Outra estratégia de otimização envolve o uso mais eficiente dos chips. Técnicas avançadas de gerenciamento de recursos computacionais permitirão extrair maior capacidade de processamento da mesma infraestrutura, reduzindo o custo por operação de inferência.

O Paradoxo do Consumo: Eficiência Não Significa Economia Total

Embora o custo de inferência por token esteja em queda, executivos de TI devem estar cientes de que essa redução não se traduzirá automaticamente em economia nos orçamentos de tecnologia. Isso se deve ao aumento exponencial no volume de consumo.

Aplicações avançadas que utilizam sistemas de agentes de IA consomem entre 5 e 30 vezes mais tokens do que chatbots tradicionais. Essa demanda elevada ocorre porque os agentes autônomos realizam múltiplas iterações e análises contextuais, resultando em soluções mais sofisticadas.

Assim, enquanto o custo por token diminui, o volume total de tokens processados nas operações corporativas tende a crescer rapidamente, o que pode levar a um aumento nos gastos absolutos com infraestrutura de IA, mesmo com a melhoria na eficiência técnica.

Estratégias de Otimização para Departamentos de TI

Diante desse cenário, departamentos de TI e cibersegurança precisam implementar estratégias eficazes para gerenciar o custo de inferência. O diferencial competitivo estará na capacidade de orquestrar diferentes modelos de maneira eficiente.

A recomendação é direcionar tarefas rotineiras para modelos menores e mais econômicos, reservando os modelos de grande porte para demandas que exigem raciocínio complexo. Essa segmentação maximiza a relação custo-benefício sem comprometer a qualidade dos resultados.

Além disso, é crucial planejar a arquitetura dos sistemas. Organizações que anteciparem essa transição e desenvolverem plataformas modulares, capazes de escalar e alternar entre diferentes modelos, estarão em uma posição competitiva vantajosa.

Impactos no Planejamento Orçamentário de Longo Prazo

Para CFOs e diretores de TI, a previsão de redução de 90% no custo de inferência até 2030 requer uma reavaliação dos modelos de planejamento financeiro. Os investimentos em infraestrutura de IA devem considerar não apenas a queda nos preços unitários, mas também o crescimento no consumo.

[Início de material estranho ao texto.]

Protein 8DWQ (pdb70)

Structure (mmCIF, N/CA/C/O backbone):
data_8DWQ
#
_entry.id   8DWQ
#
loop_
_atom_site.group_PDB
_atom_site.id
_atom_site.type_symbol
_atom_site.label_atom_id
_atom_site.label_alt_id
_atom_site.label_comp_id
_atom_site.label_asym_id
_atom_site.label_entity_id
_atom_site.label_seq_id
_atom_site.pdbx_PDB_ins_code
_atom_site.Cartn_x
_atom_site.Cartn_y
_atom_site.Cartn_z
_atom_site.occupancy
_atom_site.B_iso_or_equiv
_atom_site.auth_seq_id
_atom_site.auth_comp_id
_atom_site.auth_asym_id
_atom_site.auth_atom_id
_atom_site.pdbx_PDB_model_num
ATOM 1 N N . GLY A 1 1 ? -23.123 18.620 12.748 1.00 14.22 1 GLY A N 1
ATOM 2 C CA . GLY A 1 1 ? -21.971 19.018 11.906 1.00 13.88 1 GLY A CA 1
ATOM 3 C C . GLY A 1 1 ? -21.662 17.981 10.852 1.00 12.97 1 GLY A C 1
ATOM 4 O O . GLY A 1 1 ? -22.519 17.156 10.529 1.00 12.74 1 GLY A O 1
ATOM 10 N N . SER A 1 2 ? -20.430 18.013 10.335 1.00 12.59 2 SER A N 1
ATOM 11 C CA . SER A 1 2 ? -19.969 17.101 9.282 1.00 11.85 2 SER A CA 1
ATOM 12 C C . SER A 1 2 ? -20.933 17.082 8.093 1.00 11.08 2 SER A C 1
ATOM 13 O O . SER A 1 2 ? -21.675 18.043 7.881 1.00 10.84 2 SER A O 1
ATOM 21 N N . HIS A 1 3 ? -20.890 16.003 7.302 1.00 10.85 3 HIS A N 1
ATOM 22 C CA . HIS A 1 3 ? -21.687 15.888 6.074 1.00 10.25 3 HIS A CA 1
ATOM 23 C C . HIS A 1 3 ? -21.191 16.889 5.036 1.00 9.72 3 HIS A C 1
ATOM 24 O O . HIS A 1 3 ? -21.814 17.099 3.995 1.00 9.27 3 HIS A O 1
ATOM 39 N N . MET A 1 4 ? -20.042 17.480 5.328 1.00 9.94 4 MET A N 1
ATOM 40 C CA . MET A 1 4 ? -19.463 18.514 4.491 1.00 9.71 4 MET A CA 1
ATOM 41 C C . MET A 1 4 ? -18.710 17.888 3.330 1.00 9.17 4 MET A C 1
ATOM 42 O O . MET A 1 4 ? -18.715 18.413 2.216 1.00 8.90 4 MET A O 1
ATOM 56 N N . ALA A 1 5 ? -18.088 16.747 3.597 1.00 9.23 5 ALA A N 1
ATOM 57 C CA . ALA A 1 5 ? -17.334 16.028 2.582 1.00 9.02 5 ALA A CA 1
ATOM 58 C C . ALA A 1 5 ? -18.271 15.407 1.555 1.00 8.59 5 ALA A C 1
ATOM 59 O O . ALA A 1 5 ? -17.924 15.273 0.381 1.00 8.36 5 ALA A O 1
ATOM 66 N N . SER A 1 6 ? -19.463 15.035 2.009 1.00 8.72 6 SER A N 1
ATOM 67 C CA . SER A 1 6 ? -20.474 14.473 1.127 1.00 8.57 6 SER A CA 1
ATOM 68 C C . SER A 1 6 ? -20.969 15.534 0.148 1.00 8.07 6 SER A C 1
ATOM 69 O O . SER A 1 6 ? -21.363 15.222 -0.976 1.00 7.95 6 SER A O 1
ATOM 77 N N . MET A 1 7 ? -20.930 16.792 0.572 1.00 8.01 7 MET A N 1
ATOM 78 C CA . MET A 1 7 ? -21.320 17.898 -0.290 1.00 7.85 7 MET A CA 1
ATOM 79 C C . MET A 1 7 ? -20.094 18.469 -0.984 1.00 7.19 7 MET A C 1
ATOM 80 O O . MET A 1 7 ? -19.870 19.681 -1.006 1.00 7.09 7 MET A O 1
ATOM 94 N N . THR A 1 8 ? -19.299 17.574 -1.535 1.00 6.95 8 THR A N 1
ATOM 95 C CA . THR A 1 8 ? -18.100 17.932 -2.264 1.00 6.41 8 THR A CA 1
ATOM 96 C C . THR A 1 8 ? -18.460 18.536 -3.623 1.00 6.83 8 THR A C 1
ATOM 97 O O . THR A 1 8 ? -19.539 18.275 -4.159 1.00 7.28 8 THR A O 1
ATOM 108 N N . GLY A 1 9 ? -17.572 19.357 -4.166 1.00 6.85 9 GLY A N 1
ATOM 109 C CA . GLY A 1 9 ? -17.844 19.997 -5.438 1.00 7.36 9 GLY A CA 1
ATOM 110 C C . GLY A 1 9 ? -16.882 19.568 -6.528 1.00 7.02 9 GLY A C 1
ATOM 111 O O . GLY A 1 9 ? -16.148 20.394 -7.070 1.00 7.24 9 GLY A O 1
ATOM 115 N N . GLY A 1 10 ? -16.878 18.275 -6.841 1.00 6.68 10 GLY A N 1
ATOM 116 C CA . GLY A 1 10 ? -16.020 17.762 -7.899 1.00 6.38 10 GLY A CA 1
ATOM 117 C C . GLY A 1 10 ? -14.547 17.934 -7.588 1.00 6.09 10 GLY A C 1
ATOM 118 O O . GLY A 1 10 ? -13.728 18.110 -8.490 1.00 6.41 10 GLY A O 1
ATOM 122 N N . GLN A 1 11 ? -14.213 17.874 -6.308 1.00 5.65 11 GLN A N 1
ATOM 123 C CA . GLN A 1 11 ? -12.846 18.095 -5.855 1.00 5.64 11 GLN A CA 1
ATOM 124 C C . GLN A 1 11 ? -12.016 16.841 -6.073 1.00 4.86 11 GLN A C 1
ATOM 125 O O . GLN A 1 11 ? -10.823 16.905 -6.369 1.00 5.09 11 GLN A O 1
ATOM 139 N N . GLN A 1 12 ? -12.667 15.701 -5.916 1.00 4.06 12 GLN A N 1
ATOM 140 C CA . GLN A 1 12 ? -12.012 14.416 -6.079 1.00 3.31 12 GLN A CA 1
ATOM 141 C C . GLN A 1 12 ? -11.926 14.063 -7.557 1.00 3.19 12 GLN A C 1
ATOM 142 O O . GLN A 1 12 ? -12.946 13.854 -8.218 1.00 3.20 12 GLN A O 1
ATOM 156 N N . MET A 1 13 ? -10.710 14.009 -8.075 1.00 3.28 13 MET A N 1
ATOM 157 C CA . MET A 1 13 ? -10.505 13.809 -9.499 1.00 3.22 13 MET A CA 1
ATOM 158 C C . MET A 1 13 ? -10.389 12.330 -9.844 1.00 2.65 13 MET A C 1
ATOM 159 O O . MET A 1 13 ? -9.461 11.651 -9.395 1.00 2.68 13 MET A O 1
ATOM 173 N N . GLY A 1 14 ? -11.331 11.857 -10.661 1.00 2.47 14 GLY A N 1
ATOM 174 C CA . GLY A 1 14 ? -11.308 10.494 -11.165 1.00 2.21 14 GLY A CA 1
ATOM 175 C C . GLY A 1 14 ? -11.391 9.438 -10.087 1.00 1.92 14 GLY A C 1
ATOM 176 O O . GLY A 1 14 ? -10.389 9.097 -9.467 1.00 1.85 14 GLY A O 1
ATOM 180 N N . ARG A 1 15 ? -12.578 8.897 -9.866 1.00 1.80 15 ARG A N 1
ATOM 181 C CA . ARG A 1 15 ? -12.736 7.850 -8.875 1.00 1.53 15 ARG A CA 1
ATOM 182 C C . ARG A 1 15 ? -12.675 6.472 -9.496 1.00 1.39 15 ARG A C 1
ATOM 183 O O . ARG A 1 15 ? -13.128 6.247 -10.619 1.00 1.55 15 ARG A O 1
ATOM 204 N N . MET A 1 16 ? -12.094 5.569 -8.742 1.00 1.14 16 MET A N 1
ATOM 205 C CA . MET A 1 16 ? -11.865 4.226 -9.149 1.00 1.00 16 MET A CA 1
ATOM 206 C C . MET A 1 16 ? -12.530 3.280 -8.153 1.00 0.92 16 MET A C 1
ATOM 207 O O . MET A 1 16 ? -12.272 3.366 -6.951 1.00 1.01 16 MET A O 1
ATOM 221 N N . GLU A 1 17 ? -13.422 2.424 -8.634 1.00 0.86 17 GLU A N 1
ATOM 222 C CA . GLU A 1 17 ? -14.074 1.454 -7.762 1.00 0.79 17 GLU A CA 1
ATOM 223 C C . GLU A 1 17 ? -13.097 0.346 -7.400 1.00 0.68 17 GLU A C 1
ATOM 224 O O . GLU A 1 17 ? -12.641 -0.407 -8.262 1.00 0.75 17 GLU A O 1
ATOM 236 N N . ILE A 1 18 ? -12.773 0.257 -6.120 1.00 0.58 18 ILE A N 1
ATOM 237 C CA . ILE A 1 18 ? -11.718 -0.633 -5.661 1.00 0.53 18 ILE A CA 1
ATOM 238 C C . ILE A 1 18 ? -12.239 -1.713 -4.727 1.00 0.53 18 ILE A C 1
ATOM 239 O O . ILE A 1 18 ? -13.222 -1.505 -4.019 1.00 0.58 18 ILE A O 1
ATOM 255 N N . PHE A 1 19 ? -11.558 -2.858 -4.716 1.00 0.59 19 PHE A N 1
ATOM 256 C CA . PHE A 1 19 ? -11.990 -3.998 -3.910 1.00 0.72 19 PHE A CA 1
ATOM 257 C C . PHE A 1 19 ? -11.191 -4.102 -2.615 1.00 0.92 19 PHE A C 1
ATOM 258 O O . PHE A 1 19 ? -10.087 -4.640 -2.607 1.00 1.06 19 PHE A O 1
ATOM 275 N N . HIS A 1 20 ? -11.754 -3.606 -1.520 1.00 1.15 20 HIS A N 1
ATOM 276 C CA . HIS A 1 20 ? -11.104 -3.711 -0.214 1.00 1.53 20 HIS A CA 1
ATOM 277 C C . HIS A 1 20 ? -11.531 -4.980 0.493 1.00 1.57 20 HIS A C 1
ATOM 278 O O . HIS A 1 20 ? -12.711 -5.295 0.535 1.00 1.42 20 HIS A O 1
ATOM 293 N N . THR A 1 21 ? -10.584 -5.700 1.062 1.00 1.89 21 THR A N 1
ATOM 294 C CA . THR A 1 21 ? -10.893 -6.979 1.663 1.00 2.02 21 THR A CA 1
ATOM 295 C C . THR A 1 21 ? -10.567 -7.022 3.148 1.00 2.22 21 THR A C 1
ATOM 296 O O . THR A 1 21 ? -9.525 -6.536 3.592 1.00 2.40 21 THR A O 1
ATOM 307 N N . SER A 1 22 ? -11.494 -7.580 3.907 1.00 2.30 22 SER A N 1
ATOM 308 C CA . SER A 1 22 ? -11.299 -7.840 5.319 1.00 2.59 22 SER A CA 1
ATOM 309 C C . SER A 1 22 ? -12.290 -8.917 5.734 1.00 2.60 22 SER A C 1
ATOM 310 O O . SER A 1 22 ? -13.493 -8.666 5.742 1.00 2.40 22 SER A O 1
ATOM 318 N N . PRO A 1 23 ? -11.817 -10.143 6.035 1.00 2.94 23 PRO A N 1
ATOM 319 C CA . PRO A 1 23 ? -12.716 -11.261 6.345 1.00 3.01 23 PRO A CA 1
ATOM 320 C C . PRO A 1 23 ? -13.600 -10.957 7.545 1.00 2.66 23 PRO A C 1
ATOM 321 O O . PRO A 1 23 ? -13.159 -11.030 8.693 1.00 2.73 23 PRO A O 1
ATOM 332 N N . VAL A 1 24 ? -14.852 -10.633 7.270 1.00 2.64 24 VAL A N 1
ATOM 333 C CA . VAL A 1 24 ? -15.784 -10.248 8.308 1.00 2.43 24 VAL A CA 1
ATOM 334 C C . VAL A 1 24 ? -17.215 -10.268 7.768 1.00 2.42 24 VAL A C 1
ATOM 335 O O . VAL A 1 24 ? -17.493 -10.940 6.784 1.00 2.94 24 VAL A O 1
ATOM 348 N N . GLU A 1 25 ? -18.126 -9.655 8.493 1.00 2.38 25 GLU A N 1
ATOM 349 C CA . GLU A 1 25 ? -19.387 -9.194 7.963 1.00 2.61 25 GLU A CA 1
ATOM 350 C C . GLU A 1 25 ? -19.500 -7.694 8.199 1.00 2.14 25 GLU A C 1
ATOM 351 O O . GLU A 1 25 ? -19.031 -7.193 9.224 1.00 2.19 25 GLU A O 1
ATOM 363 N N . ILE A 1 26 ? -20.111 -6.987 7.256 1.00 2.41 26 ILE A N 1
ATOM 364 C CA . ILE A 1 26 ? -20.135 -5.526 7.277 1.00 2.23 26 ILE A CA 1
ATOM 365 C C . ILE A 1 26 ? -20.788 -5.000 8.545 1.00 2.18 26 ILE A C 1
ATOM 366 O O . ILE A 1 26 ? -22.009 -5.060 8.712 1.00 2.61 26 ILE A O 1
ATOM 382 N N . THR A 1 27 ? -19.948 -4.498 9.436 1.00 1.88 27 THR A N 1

Organizações que atualmente limitam o uso de IA generativa por questões orçamentárias poderão expandir suas aplicações significativamente. Casos de uso que eram inviáveis em 2025 poderão se tornar viáveis em 2028 ou 2029, permitindo automação em processos que hoje dependem de intervenção humana.

Setores como atendimento ao cliente, análise de documentos legais e segurança cibernética devem ser os primeiros a se beneficiar dessa transformação, pois a capacidade de processar grandes volumes de informação com custos decrescentes representa uma vantagem competitiva significativa.

Preparação para a Transição Tecnológica

O período entre 2026 e 2030 é crucial para a preparação das empresas. Aqueles que iniciarem a estruturação de suas plataformas de IA agora, mesmo em escala piloto, estarão prontos para escalar rapidamente quando os custos atingirem os níveis projetados pela Gartner.

Investir na capacitação das equipes técnicas, estabelecer frameworks de governança e criar uma infraestrutura modular são passos essenciais. A transformação exigirá não apenas mudanças tecnológicas, mas também culturais e organizacionais significativas.

O cenário delineado pela consultoria indica que a IA generativa deixará de ser uma ferramenta de nicho para se tornar um componente essencial da infraestrutura corporativa, comparável em importância aos sistemas de banco de dados e redes de comunicação.